##### Supplied records
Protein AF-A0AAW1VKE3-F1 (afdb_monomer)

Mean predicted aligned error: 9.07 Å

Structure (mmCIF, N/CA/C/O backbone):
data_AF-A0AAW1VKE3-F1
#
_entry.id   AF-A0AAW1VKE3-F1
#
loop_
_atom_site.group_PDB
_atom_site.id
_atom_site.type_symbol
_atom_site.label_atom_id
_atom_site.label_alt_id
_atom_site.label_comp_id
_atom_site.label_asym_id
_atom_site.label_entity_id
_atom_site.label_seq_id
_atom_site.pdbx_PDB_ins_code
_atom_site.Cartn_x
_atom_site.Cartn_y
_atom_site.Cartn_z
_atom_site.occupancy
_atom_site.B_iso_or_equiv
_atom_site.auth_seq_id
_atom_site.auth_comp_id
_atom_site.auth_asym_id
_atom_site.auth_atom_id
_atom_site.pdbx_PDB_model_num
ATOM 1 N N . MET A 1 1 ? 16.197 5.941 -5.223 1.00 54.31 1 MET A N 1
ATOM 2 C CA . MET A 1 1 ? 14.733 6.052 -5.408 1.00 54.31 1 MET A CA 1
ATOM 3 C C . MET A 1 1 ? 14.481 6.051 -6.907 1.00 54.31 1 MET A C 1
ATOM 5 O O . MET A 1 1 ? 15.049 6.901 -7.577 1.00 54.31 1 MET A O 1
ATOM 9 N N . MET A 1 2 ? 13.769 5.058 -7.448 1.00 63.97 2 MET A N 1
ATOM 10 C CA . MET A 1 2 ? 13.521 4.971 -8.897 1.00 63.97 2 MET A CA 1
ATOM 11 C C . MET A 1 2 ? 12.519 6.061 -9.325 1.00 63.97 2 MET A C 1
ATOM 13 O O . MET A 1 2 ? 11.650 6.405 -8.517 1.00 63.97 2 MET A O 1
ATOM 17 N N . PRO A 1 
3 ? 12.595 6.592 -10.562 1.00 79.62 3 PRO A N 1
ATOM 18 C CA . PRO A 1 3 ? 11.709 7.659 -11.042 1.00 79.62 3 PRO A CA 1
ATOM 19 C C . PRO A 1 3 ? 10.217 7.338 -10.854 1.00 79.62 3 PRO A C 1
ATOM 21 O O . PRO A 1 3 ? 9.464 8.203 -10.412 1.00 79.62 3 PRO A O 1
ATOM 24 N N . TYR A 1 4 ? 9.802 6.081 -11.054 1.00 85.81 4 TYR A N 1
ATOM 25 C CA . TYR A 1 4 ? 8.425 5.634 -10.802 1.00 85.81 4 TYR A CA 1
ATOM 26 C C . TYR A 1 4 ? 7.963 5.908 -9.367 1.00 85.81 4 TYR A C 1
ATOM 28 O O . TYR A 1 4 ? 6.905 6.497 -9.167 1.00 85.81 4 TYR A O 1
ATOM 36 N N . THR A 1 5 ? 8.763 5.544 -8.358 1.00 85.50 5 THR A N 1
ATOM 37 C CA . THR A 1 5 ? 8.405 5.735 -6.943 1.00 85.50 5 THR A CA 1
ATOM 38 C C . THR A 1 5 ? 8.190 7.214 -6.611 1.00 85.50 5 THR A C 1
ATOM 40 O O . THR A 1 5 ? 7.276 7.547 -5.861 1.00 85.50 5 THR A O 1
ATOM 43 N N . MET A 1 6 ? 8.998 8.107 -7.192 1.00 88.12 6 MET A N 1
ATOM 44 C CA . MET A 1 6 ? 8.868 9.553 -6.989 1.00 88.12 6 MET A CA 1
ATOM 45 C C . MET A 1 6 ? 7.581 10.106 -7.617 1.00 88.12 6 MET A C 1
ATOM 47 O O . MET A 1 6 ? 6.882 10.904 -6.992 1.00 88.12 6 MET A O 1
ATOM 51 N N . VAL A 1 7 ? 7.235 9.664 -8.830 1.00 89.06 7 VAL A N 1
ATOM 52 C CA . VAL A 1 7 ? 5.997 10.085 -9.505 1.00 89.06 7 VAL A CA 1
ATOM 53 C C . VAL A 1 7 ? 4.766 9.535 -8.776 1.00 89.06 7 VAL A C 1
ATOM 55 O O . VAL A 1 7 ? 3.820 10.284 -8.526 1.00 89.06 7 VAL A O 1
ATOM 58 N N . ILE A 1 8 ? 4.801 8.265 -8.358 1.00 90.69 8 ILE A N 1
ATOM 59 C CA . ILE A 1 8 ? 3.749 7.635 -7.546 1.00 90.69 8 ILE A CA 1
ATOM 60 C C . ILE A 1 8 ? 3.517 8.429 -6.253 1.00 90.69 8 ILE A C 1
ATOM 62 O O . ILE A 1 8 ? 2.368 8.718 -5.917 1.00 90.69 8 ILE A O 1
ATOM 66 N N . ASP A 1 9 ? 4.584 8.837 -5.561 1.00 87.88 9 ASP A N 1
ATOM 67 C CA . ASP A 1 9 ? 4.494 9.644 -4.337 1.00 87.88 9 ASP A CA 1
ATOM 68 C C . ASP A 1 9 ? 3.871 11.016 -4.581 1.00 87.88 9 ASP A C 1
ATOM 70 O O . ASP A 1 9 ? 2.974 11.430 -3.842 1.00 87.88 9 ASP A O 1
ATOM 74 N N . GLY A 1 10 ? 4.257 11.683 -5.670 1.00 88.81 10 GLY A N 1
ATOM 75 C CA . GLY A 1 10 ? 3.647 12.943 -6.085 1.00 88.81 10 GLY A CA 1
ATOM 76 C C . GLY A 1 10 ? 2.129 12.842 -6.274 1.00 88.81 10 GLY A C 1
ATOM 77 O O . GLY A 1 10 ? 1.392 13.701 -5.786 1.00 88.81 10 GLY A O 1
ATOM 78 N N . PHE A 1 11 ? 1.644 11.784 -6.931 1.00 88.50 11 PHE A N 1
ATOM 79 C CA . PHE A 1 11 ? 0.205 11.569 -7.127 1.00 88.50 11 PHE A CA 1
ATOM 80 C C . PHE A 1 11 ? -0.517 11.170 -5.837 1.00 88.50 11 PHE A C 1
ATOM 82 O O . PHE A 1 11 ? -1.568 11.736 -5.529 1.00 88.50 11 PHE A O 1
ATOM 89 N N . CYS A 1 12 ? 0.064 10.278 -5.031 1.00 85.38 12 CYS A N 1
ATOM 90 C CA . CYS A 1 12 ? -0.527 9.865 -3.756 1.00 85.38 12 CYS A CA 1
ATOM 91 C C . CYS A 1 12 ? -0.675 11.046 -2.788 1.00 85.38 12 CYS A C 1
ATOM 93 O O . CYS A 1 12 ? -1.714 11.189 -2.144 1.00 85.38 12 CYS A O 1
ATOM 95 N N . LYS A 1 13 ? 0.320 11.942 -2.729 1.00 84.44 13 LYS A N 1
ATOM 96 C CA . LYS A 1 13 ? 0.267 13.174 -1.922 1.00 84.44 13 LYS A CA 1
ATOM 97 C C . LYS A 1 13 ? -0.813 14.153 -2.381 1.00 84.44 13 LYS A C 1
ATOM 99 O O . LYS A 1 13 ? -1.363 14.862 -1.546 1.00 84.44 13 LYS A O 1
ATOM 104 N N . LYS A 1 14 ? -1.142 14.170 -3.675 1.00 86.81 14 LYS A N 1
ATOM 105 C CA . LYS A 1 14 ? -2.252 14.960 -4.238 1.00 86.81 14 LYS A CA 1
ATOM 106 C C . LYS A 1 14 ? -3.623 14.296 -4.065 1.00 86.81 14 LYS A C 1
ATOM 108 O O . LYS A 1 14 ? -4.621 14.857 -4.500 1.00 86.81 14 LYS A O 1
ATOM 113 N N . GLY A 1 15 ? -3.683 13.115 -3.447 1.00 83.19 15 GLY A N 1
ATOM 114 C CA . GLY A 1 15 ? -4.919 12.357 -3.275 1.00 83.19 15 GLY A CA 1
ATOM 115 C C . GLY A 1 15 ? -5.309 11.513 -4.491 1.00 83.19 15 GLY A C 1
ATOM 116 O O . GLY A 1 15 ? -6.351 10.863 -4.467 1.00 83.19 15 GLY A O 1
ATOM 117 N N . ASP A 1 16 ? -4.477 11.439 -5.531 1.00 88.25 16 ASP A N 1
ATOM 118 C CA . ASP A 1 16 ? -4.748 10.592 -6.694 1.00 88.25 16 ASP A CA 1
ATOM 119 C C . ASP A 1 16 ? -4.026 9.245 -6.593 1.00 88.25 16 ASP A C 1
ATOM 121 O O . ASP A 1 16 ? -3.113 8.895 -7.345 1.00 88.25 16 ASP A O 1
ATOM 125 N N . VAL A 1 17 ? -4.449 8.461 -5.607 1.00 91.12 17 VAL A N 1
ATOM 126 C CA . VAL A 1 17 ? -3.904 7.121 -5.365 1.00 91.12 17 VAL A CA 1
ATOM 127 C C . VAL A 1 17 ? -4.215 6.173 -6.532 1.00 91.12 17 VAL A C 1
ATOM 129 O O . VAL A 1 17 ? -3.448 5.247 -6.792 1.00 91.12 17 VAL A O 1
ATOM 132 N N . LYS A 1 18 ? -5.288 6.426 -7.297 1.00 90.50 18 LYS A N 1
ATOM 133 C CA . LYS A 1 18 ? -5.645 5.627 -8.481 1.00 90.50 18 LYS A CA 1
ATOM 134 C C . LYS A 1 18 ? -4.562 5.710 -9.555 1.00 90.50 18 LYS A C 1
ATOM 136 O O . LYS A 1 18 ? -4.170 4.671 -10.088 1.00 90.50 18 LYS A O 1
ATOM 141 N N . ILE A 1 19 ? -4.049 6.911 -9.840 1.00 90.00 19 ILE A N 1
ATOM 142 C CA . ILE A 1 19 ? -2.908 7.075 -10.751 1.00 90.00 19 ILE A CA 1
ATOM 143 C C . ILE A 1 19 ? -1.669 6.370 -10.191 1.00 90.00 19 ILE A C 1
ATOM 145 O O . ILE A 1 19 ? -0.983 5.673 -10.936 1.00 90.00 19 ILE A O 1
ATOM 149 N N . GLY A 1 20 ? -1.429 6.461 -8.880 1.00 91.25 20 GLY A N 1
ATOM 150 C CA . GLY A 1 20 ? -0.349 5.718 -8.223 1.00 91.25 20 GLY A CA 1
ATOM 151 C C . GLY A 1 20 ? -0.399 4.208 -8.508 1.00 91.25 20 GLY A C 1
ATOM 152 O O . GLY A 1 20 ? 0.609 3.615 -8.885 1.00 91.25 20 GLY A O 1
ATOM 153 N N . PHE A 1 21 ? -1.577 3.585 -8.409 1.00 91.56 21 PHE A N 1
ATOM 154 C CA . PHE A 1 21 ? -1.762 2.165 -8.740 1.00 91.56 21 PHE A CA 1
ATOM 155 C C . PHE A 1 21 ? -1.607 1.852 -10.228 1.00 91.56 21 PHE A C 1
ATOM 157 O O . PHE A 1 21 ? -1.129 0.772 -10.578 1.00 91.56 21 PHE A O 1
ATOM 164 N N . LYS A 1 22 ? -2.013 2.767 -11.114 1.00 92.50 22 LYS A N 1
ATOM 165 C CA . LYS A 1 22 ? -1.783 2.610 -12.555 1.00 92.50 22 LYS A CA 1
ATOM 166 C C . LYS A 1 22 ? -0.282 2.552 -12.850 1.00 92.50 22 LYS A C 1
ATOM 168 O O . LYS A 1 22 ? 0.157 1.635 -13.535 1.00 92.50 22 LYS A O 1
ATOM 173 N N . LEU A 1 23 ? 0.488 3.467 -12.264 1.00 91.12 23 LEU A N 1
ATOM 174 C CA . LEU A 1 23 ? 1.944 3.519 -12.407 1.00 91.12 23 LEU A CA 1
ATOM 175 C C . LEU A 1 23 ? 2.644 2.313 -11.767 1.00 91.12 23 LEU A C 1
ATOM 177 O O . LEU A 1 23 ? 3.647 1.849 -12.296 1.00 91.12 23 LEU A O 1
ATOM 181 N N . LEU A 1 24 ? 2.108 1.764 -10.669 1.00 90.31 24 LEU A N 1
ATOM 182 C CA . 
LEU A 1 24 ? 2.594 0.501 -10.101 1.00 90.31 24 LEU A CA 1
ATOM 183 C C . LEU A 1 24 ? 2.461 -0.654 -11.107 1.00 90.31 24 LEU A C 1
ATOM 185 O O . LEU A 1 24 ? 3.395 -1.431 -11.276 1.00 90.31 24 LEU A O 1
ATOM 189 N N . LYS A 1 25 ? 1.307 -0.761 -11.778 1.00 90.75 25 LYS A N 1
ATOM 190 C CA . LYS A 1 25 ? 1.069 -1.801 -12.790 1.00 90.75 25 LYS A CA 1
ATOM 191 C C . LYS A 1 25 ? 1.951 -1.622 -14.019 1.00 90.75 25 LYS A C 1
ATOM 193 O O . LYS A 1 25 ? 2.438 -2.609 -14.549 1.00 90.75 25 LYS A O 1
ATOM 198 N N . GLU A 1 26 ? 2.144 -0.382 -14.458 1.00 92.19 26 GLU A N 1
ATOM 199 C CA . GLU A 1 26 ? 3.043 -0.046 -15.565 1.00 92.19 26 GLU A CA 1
##########
##### Supplied records
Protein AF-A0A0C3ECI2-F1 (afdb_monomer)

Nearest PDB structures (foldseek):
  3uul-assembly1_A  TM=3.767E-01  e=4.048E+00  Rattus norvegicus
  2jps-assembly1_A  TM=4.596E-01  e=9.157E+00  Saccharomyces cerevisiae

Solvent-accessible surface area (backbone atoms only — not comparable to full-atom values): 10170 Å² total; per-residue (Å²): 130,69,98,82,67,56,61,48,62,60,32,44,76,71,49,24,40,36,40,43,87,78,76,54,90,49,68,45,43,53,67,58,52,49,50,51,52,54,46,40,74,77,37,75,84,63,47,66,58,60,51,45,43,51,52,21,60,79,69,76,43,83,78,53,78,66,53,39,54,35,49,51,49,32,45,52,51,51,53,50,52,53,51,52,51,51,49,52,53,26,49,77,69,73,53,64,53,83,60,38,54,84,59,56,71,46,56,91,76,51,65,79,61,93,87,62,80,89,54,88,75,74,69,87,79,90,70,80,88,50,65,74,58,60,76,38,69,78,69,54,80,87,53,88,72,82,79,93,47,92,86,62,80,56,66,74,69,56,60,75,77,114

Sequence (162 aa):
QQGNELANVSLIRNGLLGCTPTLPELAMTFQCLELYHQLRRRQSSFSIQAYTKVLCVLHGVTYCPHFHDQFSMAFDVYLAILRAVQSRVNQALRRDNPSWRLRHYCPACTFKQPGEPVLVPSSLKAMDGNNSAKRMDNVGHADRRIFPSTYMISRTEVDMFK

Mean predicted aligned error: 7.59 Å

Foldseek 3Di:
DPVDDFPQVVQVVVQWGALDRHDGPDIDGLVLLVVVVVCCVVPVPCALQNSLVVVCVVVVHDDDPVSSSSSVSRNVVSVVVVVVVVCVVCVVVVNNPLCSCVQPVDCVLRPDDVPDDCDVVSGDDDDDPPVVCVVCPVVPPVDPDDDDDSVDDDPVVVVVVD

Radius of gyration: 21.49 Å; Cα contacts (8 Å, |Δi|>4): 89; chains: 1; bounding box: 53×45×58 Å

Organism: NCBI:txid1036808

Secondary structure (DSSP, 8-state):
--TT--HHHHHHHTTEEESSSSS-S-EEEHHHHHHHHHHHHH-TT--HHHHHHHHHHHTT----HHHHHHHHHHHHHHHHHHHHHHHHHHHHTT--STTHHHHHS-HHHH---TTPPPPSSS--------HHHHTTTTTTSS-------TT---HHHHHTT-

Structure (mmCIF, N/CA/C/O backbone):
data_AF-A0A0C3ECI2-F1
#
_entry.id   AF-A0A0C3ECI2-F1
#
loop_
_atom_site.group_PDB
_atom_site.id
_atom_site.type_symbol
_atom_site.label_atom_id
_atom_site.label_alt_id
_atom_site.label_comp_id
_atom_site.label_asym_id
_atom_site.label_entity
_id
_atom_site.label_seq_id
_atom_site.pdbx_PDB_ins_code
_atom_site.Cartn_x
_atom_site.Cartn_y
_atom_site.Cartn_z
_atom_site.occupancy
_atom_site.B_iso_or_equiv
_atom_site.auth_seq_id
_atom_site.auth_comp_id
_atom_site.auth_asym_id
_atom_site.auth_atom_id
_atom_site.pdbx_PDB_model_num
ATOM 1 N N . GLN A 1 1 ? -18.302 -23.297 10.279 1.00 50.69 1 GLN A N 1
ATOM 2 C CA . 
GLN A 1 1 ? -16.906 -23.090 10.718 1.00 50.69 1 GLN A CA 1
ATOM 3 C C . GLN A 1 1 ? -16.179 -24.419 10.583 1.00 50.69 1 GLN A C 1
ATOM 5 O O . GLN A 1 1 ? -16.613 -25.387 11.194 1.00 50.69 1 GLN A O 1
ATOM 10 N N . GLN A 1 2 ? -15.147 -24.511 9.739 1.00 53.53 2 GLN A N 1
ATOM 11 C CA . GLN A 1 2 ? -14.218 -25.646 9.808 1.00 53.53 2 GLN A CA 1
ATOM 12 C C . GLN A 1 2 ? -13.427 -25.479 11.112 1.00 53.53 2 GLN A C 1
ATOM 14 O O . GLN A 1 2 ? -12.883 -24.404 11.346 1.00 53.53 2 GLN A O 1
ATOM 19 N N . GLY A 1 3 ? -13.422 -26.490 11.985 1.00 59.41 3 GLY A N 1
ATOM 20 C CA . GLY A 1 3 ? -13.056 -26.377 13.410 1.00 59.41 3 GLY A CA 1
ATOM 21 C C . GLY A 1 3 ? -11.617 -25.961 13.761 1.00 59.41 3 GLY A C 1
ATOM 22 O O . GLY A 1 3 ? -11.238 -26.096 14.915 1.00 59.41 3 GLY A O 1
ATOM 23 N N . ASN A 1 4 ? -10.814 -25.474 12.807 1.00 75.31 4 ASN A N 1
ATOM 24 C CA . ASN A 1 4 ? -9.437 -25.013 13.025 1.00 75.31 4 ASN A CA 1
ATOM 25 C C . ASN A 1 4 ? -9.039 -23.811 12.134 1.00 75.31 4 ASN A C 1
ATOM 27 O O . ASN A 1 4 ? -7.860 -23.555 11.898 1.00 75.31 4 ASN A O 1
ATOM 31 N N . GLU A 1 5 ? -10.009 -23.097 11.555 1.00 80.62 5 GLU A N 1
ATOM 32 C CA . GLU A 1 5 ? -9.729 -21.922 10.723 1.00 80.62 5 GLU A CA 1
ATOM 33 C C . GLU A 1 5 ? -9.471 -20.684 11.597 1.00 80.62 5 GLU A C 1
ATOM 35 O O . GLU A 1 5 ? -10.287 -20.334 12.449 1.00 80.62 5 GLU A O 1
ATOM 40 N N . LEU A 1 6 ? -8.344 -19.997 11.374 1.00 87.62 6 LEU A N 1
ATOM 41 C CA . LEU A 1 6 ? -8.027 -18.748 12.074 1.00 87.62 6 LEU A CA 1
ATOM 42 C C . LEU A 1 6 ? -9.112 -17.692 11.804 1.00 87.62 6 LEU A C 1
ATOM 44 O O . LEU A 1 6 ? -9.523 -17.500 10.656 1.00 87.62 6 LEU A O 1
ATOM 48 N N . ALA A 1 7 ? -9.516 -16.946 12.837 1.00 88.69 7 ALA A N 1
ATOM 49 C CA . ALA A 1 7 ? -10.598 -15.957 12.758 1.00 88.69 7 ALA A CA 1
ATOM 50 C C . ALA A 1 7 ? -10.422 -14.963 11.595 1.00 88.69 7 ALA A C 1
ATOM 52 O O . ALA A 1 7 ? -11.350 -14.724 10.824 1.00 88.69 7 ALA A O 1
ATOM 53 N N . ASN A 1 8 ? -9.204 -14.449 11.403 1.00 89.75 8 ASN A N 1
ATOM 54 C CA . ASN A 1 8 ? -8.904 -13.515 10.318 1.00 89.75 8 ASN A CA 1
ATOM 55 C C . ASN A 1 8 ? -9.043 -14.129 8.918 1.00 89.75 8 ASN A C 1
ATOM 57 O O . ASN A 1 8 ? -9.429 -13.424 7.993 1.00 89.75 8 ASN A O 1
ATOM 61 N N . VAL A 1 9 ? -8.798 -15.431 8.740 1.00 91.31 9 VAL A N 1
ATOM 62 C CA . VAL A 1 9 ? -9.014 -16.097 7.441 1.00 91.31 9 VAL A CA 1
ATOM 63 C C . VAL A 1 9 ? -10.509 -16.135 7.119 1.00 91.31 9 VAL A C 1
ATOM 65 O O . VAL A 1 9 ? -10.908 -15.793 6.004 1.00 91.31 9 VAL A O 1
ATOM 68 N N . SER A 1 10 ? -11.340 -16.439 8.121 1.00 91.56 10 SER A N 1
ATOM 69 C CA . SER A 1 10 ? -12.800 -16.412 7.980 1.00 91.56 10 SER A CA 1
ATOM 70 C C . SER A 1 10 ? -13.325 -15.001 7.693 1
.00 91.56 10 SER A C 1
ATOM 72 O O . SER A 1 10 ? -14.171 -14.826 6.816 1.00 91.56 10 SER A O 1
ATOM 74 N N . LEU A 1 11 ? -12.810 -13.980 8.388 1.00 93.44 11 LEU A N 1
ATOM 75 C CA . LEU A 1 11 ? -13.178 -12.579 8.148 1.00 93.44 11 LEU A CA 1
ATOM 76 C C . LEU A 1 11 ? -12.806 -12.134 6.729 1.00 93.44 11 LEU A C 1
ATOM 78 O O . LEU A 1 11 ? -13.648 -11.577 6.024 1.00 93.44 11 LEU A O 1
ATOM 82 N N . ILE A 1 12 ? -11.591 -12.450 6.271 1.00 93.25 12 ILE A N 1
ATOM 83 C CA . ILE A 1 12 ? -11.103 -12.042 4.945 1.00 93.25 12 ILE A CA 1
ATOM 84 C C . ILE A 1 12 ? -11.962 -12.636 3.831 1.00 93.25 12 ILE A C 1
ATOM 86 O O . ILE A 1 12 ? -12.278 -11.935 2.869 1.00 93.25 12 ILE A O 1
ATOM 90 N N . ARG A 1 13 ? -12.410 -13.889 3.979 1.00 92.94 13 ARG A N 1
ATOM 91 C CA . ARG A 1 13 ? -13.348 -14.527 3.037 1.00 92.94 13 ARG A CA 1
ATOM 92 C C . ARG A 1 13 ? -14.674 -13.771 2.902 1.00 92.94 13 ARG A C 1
##########
# Aim of the task:
The answer is every line in the data where the word "aligned" appears.

# The answer:
Mean predicted aligned error: 9.07 Å
Mean predicted aligned error: 7.59 Å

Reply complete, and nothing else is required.